» **Work instructions**:
Filter the data for lines with the word "Homo", then copy every line so identified.

Data for analysis below:

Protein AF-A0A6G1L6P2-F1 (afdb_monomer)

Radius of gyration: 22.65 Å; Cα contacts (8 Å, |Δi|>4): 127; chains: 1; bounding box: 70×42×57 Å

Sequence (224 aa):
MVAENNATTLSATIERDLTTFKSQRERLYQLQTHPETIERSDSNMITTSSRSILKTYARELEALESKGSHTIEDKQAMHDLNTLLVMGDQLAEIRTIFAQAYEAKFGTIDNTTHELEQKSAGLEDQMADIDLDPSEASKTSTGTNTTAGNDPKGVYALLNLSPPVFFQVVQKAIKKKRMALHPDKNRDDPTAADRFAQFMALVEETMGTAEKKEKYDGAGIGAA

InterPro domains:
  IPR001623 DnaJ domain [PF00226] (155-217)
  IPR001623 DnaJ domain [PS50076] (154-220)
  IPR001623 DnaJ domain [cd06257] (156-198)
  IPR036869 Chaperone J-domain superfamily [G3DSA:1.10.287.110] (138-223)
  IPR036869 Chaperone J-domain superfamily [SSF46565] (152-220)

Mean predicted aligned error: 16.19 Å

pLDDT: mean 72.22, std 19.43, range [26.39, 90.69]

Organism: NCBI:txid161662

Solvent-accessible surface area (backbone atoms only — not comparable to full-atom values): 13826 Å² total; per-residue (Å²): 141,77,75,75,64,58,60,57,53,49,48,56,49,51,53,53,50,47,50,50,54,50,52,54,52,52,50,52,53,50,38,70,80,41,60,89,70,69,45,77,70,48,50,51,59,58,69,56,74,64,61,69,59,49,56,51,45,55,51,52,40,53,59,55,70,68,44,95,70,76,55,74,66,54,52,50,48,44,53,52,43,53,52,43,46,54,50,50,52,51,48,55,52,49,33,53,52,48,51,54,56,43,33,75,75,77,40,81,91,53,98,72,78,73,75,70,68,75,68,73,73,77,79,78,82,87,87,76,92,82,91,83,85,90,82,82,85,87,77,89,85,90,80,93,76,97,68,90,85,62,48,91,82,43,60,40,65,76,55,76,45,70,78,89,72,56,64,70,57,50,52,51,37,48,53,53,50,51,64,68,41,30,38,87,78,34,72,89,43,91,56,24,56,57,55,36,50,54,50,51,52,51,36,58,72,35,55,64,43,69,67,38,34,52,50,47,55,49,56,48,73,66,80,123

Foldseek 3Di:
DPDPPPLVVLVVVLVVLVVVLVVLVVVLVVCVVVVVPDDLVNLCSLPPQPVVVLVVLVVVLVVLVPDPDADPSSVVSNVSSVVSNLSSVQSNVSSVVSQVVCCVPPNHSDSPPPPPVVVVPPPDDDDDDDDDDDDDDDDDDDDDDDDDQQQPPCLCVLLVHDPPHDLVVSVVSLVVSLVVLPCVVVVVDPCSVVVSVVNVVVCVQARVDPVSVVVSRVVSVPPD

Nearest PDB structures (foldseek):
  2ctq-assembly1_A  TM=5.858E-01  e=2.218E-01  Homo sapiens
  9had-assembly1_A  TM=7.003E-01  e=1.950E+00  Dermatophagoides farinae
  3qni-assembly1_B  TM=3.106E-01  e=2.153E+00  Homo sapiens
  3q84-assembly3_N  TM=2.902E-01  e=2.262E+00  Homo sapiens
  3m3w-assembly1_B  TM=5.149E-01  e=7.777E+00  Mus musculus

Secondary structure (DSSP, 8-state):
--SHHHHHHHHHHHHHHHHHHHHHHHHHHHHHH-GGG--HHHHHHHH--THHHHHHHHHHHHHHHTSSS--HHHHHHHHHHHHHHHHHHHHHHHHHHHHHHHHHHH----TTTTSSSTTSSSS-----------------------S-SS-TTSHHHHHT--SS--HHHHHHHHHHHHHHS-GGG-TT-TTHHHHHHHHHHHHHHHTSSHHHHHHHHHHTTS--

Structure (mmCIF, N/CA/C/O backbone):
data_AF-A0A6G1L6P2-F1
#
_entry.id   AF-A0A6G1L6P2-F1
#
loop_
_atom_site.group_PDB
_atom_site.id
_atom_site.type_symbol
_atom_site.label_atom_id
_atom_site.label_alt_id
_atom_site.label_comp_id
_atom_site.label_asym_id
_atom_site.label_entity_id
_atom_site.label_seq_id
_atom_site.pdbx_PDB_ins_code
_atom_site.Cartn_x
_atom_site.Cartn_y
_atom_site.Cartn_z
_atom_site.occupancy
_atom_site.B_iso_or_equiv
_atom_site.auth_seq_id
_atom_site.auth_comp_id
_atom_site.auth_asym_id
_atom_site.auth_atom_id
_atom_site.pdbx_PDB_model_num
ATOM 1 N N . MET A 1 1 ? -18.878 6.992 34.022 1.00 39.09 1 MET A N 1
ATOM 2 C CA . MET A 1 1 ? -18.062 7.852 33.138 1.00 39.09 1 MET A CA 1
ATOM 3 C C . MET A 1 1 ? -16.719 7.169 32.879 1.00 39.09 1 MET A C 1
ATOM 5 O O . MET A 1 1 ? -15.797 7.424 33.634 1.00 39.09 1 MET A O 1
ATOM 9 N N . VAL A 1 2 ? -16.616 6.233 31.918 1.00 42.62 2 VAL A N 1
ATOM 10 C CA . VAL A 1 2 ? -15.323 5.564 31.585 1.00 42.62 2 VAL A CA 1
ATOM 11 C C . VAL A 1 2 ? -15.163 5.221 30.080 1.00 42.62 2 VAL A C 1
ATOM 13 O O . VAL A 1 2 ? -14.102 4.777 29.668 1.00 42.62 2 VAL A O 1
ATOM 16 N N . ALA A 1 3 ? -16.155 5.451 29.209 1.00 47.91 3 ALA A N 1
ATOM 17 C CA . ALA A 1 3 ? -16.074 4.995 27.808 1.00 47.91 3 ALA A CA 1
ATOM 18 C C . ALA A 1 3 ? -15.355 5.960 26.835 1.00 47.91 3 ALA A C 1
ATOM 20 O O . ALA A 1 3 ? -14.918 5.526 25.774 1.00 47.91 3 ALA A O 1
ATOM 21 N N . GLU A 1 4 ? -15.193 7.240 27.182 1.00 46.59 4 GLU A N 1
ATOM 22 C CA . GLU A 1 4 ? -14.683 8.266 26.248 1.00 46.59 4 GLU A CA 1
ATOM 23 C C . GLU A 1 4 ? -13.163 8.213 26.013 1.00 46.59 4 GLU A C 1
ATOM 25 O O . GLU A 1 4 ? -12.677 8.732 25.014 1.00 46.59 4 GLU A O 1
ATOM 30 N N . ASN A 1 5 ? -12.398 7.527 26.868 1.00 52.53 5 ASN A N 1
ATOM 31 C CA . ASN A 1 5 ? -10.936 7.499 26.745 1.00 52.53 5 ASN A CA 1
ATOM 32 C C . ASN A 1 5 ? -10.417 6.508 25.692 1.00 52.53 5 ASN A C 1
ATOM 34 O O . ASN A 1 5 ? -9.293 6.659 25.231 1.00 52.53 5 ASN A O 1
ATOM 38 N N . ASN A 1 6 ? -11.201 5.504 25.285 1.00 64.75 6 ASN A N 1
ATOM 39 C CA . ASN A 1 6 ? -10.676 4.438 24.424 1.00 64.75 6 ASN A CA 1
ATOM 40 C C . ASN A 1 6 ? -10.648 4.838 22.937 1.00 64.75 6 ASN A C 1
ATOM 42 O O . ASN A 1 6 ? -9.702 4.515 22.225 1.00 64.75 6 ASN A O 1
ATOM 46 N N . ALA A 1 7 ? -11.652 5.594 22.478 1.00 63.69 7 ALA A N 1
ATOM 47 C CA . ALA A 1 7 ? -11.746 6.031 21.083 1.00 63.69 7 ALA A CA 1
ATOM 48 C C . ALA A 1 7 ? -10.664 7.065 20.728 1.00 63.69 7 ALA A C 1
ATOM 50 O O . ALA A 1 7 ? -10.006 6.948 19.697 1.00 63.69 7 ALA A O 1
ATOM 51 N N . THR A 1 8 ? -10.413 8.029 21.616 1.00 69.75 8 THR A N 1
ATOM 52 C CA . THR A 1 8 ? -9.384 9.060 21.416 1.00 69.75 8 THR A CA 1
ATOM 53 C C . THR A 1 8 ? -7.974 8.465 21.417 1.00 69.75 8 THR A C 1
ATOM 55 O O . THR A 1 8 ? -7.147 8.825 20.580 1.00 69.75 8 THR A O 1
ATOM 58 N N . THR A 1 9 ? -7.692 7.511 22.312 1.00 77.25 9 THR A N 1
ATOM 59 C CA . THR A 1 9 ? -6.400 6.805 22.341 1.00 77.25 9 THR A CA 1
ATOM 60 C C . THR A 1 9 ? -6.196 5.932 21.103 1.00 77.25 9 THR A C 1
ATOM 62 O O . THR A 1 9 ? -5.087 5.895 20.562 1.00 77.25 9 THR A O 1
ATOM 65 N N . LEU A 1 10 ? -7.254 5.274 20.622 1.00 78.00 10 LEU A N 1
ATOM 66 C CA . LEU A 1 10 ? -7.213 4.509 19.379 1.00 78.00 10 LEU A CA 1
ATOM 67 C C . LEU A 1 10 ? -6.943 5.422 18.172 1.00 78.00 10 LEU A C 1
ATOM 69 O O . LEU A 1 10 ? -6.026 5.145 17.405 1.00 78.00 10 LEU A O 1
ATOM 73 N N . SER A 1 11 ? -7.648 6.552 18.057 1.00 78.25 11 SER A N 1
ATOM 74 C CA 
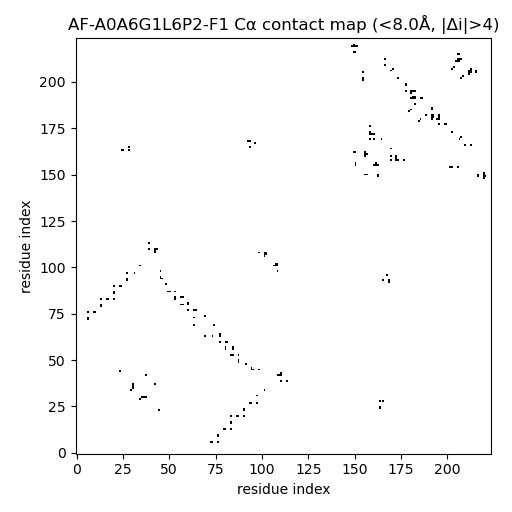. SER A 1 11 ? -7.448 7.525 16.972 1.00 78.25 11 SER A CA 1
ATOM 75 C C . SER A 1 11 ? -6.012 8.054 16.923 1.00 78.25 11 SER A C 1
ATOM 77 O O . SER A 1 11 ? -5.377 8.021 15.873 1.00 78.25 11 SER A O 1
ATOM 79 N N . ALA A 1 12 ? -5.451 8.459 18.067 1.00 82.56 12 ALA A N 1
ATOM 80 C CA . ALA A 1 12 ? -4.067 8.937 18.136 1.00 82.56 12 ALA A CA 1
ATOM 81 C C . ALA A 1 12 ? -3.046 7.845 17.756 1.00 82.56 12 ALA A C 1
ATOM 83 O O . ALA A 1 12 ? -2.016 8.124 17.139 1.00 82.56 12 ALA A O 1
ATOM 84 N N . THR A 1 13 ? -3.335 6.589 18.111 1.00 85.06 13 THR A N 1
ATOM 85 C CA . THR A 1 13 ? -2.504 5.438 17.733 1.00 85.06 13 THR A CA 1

End of Data for analysis.

» **Finished exercise**:
  2ctq-assembly1_A  TM=5.858E-01  e=2.218E-01  Homo sapiens
  3qni-assembly1_B  TM=3.106E-01  e=2.153E+00  Homo sapiens
  3q84-assembly3_N  TM=2.902E-01  e=2.262E+00  Homo sapiens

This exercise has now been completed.